Stored data
· · · · · · ·

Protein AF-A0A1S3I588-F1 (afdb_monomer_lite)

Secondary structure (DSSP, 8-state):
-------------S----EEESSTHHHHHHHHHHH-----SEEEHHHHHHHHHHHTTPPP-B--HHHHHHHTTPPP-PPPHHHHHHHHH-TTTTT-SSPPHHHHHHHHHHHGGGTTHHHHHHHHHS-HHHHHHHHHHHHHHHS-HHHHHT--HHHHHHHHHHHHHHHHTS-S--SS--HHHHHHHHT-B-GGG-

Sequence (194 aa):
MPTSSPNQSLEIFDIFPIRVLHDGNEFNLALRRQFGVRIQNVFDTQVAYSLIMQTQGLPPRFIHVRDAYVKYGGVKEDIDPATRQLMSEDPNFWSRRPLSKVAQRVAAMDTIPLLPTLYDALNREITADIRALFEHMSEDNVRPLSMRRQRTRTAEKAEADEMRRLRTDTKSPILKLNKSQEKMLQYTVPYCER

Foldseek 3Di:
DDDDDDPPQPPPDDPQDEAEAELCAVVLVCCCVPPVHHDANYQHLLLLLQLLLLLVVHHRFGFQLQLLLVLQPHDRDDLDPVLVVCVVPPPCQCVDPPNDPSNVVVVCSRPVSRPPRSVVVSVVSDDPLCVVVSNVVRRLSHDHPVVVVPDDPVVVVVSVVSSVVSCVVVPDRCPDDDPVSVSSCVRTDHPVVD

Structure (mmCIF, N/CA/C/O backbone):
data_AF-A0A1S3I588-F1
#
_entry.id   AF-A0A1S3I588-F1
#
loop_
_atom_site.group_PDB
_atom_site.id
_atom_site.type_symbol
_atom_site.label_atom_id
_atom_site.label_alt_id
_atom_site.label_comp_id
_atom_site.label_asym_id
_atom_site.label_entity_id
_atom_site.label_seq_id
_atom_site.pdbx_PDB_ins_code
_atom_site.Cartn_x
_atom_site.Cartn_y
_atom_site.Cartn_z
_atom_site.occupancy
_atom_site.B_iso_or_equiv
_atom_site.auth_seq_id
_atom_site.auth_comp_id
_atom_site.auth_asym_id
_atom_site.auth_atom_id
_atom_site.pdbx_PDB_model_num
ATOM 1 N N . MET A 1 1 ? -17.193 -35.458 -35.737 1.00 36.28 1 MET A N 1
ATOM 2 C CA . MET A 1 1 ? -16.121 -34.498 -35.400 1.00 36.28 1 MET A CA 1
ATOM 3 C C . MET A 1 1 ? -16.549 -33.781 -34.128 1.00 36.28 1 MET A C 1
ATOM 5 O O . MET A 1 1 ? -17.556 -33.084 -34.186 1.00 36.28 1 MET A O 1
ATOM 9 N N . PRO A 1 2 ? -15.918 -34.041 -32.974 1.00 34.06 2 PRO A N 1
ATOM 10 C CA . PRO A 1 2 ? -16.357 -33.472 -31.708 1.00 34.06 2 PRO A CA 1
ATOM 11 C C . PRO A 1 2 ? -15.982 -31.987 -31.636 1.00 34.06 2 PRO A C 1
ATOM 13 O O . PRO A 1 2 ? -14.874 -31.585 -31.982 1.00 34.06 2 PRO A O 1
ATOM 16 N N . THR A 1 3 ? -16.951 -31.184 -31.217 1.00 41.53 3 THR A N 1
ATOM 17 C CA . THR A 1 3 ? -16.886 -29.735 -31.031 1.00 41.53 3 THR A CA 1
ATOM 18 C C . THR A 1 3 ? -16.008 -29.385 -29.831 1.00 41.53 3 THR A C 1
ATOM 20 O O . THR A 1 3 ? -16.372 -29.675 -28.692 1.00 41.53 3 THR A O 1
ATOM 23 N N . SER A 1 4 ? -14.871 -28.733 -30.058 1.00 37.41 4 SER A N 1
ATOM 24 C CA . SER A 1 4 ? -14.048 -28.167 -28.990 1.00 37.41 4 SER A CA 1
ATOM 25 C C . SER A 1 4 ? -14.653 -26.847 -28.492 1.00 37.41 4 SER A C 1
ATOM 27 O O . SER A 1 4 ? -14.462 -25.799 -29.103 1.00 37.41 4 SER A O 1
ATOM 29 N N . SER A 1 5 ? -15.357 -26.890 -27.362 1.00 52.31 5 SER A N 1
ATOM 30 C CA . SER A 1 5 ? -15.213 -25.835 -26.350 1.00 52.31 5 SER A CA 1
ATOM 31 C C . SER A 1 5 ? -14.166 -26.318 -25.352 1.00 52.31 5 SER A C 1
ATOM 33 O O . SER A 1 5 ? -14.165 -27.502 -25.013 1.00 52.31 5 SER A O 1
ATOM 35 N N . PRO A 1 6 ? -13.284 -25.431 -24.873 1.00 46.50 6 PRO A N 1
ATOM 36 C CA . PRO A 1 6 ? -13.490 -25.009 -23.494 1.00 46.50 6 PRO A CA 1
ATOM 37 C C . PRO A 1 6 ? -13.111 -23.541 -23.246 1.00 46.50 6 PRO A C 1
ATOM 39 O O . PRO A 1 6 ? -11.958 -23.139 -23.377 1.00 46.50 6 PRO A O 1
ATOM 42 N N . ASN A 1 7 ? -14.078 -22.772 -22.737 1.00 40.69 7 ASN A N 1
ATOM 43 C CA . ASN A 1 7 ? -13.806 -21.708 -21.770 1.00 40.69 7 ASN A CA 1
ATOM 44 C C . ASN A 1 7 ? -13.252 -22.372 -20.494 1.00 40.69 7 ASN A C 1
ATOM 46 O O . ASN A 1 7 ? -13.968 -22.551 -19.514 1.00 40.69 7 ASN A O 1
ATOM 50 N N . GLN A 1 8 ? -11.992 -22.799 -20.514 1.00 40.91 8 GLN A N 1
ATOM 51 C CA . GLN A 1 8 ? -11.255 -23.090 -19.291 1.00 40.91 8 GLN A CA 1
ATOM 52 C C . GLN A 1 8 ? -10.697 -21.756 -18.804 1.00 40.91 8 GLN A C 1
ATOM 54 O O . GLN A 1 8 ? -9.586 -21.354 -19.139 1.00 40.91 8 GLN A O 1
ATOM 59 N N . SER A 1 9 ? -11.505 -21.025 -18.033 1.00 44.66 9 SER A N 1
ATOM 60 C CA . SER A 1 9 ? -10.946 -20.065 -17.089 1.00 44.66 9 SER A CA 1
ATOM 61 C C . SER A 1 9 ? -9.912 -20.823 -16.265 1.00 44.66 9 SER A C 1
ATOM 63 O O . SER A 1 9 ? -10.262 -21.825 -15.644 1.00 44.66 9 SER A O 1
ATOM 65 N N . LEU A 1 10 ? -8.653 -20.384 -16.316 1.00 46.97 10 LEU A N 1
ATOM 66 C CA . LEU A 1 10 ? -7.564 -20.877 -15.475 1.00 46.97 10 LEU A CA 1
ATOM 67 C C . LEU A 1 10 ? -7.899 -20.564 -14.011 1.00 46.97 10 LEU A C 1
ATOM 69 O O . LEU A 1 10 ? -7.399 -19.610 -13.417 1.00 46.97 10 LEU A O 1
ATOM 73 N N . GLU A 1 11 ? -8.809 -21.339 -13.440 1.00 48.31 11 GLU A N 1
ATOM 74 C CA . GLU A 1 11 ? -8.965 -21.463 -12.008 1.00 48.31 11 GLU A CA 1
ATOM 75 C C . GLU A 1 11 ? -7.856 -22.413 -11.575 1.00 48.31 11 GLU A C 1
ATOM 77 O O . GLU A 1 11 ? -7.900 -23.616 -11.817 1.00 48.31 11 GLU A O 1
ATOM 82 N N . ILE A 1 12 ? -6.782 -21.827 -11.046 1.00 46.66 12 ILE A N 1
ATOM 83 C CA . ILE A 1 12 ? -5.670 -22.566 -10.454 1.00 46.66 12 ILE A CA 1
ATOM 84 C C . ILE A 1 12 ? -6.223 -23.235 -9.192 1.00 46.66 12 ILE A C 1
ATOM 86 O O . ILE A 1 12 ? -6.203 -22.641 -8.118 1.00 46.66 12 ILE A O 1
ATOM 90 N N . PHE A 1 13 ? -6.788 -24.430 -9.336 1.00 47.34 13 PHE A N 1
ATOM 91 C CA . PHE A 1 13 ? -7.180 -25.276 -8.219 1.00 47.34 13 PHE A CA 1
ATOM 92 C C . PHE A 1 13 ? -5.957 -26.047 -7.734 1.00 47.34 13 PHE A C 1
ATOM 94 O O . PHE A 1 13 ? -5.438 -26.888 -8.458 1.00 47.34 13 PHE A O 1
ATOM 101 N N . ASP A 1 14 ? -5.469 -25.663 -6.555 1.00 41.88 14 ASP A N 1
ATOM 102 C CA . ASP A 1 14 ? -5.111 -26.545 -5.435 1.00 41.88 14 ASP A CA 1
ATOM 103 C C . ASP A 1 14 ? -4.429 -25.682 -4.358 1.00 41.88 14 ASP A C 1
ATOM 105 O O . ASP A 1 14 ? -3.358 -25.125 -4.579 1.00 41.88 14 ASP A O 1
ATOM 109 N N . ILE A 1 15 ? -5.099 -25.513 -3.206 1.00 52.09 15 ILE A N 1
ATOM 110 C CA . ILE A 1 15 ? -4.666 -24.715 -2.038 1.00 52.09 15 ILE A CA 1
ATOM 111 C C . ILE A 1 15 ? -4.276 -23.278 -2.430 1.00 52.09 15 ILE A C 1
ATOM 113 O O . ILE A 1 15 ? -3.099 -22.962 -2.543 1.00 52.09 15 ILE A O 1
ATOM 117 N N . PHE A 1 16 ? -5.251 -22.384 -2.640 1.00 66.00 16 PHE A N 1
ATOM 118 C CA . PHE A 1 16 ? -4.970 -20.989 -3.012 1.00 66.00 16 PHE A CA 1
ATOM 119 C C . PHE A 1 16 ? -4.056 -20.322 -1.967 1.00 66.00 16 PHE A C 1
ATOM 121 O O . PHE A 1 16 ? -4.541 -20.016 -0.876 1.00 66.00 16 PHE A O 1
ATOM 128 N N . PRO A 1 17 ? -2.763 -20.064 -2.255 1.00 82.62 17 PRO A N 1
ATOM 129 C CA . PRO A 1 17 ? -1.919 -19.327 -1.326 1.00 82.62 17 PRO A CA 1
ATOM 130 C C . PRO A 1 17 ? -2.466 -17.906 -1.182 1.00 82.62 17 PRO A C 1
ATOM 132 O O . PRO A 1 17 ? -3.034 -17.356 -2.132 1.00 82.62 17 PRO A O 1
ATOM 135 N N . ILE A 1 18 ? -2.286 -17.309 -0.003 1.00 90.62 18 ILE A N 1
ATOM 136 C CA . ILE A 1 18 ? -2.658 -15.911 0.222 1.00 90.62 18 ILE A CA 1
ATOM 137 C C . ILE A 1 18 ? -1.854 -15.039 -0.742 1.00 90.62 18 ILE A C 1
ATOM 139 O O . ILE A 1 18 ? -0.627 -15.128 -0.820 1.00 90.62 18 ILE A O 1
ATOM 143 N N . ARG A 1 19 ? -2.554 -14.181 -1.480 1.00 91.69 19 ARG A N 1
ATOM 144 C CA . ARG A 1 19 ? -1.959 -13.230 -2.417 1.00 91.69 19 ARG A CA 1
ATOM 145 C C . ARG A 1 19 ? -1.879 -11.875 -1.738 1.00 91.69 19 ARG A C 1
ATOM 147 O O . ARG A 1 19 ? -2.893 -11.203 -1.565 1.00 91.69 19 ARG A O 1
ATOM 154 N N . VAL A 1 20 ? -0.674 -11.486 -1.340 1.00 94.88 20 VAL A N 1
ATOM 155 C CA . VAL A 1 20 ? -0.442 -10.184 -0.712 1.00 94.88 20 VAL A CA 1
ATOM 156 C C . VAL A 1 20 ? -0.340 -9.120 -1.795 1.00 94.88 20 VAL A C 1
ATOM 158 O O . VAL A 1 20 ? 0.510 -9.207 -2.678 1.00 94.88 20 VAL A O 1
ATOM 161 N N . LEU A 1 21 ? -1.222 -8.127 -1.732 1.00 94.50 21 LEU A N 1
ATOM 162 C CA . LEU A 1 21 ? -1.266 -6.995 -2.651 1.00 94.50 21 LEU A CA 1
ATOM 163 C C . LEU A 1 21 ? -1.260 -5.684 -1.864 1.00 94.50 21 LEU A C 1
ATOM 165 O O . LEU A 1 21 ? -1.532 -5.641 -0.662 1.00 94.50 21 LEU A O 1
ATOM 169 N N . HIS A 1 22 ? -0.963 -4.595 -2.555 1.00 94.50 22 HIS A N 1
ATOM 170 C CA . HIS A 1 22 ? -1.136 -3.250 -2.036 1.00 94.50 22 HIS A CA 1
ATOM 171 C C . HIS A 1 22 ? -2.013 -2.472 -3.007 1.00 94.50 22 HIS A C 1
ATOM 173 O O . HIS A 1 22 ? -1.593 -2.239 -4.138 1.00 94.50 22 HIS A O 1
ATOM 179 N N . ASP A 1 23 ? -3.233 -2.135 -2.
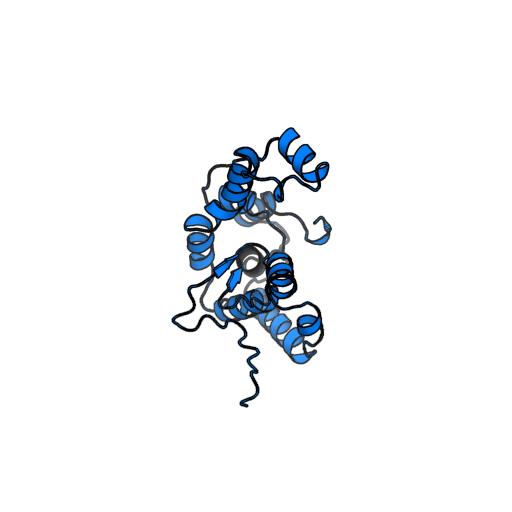580 1.00 90.31 23 ASP A N 1
ATOM 180 C CA . ASP A 1 23 ? -4.229 -1.458 -3.414 1.00 90.31 23 ASP A CA 1
ATOM 181 C C . ASP A 1 23 ? -4.472 -2.180 -4.758 1.00 90.31 23 ASP A C 1
ATOM 183 O O . ASP A 1 23 ? -4.297 -1.648 -5.856 1.00 90.31 23 ASP A O 1
ATOM 187 N N . GLY A 1 24 ? -4.855 -3.458 -4.668 1.00 83.81 24 GLY A N 1
ATOM 188 C CA . GLY A 1 24 ? -4.841 -4.402 -5.792 1.00 83.81 24 GLY A CA 1
ATOM 189 C C . GLY A 1 24 ? -5.907 -4.200 -6.880 1.00 83.81 24 GLY A C 1
ATOM 190 O O . GLY A 1 24 ? -6.002 -5.031 -7.787 1.00 83.81 24 GLY A O 1
ATOM 191 N N . ASN A 1 25 ? -6.726 -3.147 -6.808 1.00 85.38 25 ASN A N 1
ATOM 192 C CA . ASN A 1 25 ? -7.871 -2.934 -7.699 1.00 85.38 25 ASN A CA 1
ATOM 193 C C . ASN A 1 25 ? -7.454 -2.818 -9.178 1.00 85.38 25 ASN A C 1
ATOM 195 O O . ASN A 1 25 ? -7.864 -3.633 -10.010 1.00 85.38 25 ASN A O 1
ATOM 199 N N . GLU A 1 26 ? -6.591 -1.850 -9.499 1.00 82.94 26 GLU A N 1
ATOM 200 C CA . GLU A 1 26 ? -6.139 -1.606 -10.878 1.00 82.94 26 GLU A CA 1
ATOM 201 C C . GLU A 1 26 ? -5.348 -2.794 -11.435 1.00 82.94 26 GLU A C 1
ATOM 203 O O . GLU A 1 26 ? -5.552 -3.220 -12.575 1.00 82.94 26 GLU A O 1
ATOM 208 N N . PHE A 1 27 ? -4.502 -3.402 -10.598 1.00 84.69 27 PHE A N 1
ATOM 209 C CA . PHE A 1 27 ? -3.729 -4.585 -10.965 1.00 84.69 27 PHE A CA 1
ATOM 210 C C . PHE A 1 27 ? -4.633 -5.765 -11.347 1.00 84.69 27 PHE A C 1
ATOM 212 O O . PHE A 1 27 ? -4.447 -6.385 -12.397 1.00 84.69 27 PHE A O 1
ATOM 219 N N . ASN A 1 28 ? -5.660 -6.060 -10.545 1.00 85.31 28 ASN A N 1
ATOM 220 C CA . ASN A 1 28 ? -6.573 -7.156 -10.854 1.00 85.31 28 ASN A CA 1
ATOM 221 C C . ASN A 1 28 ? -7.455 -6.849 -12.071 1.00 85.31 28 ASN A C 1
ATOM 223 O O . ASN A 1 28 ? -7.774 -7.744 -12.855 1.00 85.31 28 ASN A O 1
ATOM 227 N N . LEU A 1 29 ? -7.842 -5.587 -12.267 1.00 86.06 29 LEU A N 1
ATOM 228 C CA . LEU A 1 29 ? -8.575 -5.175 -13.459 1.00 86.06 29 LEU A CA 1
ATOM 229 C C . LEU A 1 29 ? -7.752 -5.419 -14.731 1.00 86.06 29 LEU A C 1
ATOM 231 O O . LEU A 1 29 ? -8.284 -5.963 -15.704 1.00 86.06 29 LEU A O 1
ATOM 235 N N . ALA A 1 30 ? -6.463 -5.072 -14.712 1.00 88.25 30 ALA A N 1
ATOM 236 C CA . ALA A 1 30 ? -5.543 -5.335 -15.814 1.00 88.25 30 ALA A CA 1
ATOM 237 C C . ALA A 1 30 ? -5.383 -6.841 -16.072 1.00 88.25 30 ALA A C 1
ATOM 239 O O . ALA A 1 30 ? -5.533 -7.280 -17.213 1.00 88.25 30 ALA A O 1
ATOM 240 N N . LEU A 1 31 ? -5.177 -7.643 -15.022 1.00 89.44 31 LEU A N 1
ATOM 241 C CA . LEU A 1 31 ? -5.022 -9.095 -15.148 1.00 89.44 31 LEU A CA 1
ATOM 242 C C . LEU A 1 31 ? -6.246 -9.784 -15.749 1.00 89.44 31 LEU A C 1
ATOM 244 O O . LEU A 1 31 ? -6.113 -10.615 -16.650 1.00 89.44 31 LEU A O 1
ATOM 248 N N . ARG A 1 32 ? -7.447 -9.411 -15.298 1.00 87.06 32 ARG A N 1
ATOM 249 C CA . ARG A 1 32 ? -8.689 -9.945 -15.866 1.00 87.06 32 ARG A CA 1
ATOM 250 C C . ARG A 1 32 ? -8.842 -9.566 -17.332 1.00 87.06 32 ARG A C 1
ATOM 252 O O . ARG A 1 32 ? -9.202 -10.417 -18.137 1.00 87.06 32 ARG A O 1
ATOM 259 N N . ARG A 1 33 ? -8.602 -8.296 -17.675 1.00 88.56 33 ARG A N 1
ATOM 260 C CA . ARG A 1 33 ? -8.809 -7.777 -19.037 1.00 88.56 33 ARG A CA 1
ATOM 261 C C . ARG A 1 33 ? -7.809 -8.345 -20.038 1.00 88.56 33 ARG A C 1
ATOM 263 O O . ARG A 1 33 ? -8.208 -8.689 -21.141 1.00 88.56 33 ARG A O 1
ATOM 270 N N . GLN A 1 34 ? -6.535 -8.412 -19.664 1.00 91.56 34 GLN A N 1
ATOM 271 C CA . GLN A 1 34 ? -5.458 -8.788 -20.581 1.00 91.56 34 GLN A CA 1
ATOM 272 C C . GLN A 1 34 ? -5.233 -10.301 -20.635 1.00 91.56 34 GLN A C 1
ATOM 274 O O . GLN A 1 34 ? -4.876 -10.819 -21.687 1.00 91.56 34 GLN A O 1
ATOM 279 N N . PHE A 1 35 ? -5.457 -11.009 -19.523 1.00 90.81 35 PHE A N 1
ATOM 280 C CA . PHE A 1 35 ? -5.090 -12.423 -19.395 1.00 90.81 35 PHE A CA 1
ATOM 281 C C . PHE A 1 35 ? -6.248 -13.329 -18.958 1.00 90.81 35 PHE A C 1
ATOM 283 O O . PHE A 1 35 ? -6.059 -14.535 -18.830 1.00 90.81 35 PHE A O 1
ATOM 290 N N . GLY A 1 36 ? -7.439 -12.786 -18.679 1.00 87.56 36 GLY A N 1
ATOM 291 C CA . GLY A 1 36 ? -8.568 -13.575 -18.168 1.00 87.56 36 GLY A CA 1
ATOM 292 C C . GLY A 1 36 ? -8.358 -14.120 -16.749 1.00 87.56 36 GLY A C 1
ATOM 293 O O . GLY A 1 3
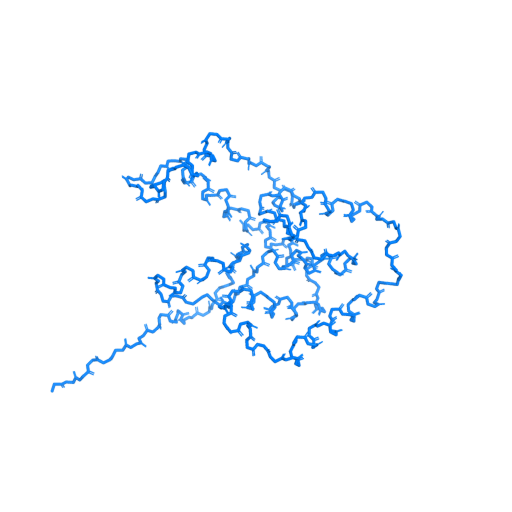6 ? -9.148 -14.942 -16.286 1.00 87.56 36 GLY A O 1
ATOM 294 N N . VAL A 1 37 ? -7.318 -13.667 -16.040 1.00 87.69 37 VAL A N 1
ATOM 295 C CA . VAL A 1 37 ? -6.936 -14.193 -14.723 1.00 87.69 37 VAL A CA 1
ATOM 296 C C . VAL A 1 37 ? -7.748 -13.519 -13.625 1.00 87.69 37 VAL A C 1
ATOM 298 O O . VAL A 1 37 ? -7.840 -12.293 -13.564 1.00 87.69 37 VAL A O 1
ATOM 301 N N . ARG A 1 38 ? -8.316 -14.319 -12.717 1.00 83.75 38 ARG A N 1
ATOM 302 C CA . ARG A 1 38 ? -8.995 -13.831 -11.511 1.00 83.75 38 ARG A CA 1
ATOM 303 C C . ARG A 1 38 ? -8.133 -14.103 -10.284 1.00 83.75 38 ARG A C 1
ATOM 305 O O . ARG A 1 38 ? -7.766 -15.242 -10.015 1.00 83.75 38 ARG A O 1
ATOM 312 N N . ILE A 1 39 ? -7.834 -13.048 -9.535 1.00 85.25 39 ILE A N 1
ATOM 313 C CA . ILE A 1 39 ? -7.209 -13.151 -8.216 1.00 85.25 39 ILE A CA 1
ATOM 314 C C . ILE A 1 39 ? -8.297 -13.370 -7.155 1.00 85.25 39 ILE A C 1
ATOM 316 O O . ILE A 1 39 ? -9.326 -12.694 -7.199 1.00 85.25 39 ILE A O 1
ATOM 320 N N . GLN A 1 40 ? -8.045 -14.318 -6.250 1.00 86.81 40 GLN A N 1
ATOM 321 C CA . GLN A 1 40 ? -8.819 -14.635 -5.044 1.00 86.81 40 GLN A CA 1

· · · · · · ·

DIRECTIONS ▸ Please print the lines above word for word, starting at the one with "ATOM 290 N N" and ending at the one with "6 ? -9.148 -14.942", both included, and without any picture.

TASK OUTPUT ▸
ATOM 290 N N . GLY A 1 36 ? -7.439 -12.786 -18.679 1.00 87.56 36 GLY A N 1
ATOM 291 C CA . GLY A 1 36 ? -8.568 -13.575 -18.168 1.00 87.56 36 GLY A CA 1
ATOM 292 C C . GLY A 1 36 ? -8.358 -14.120 -16.749 1.00 87.56 36 GLY A C 1
ATOM 293 O O . GLY A 1 3
6 ? -9.148 -14.942 -16.286 1.00 87.56 36 GLY A O 1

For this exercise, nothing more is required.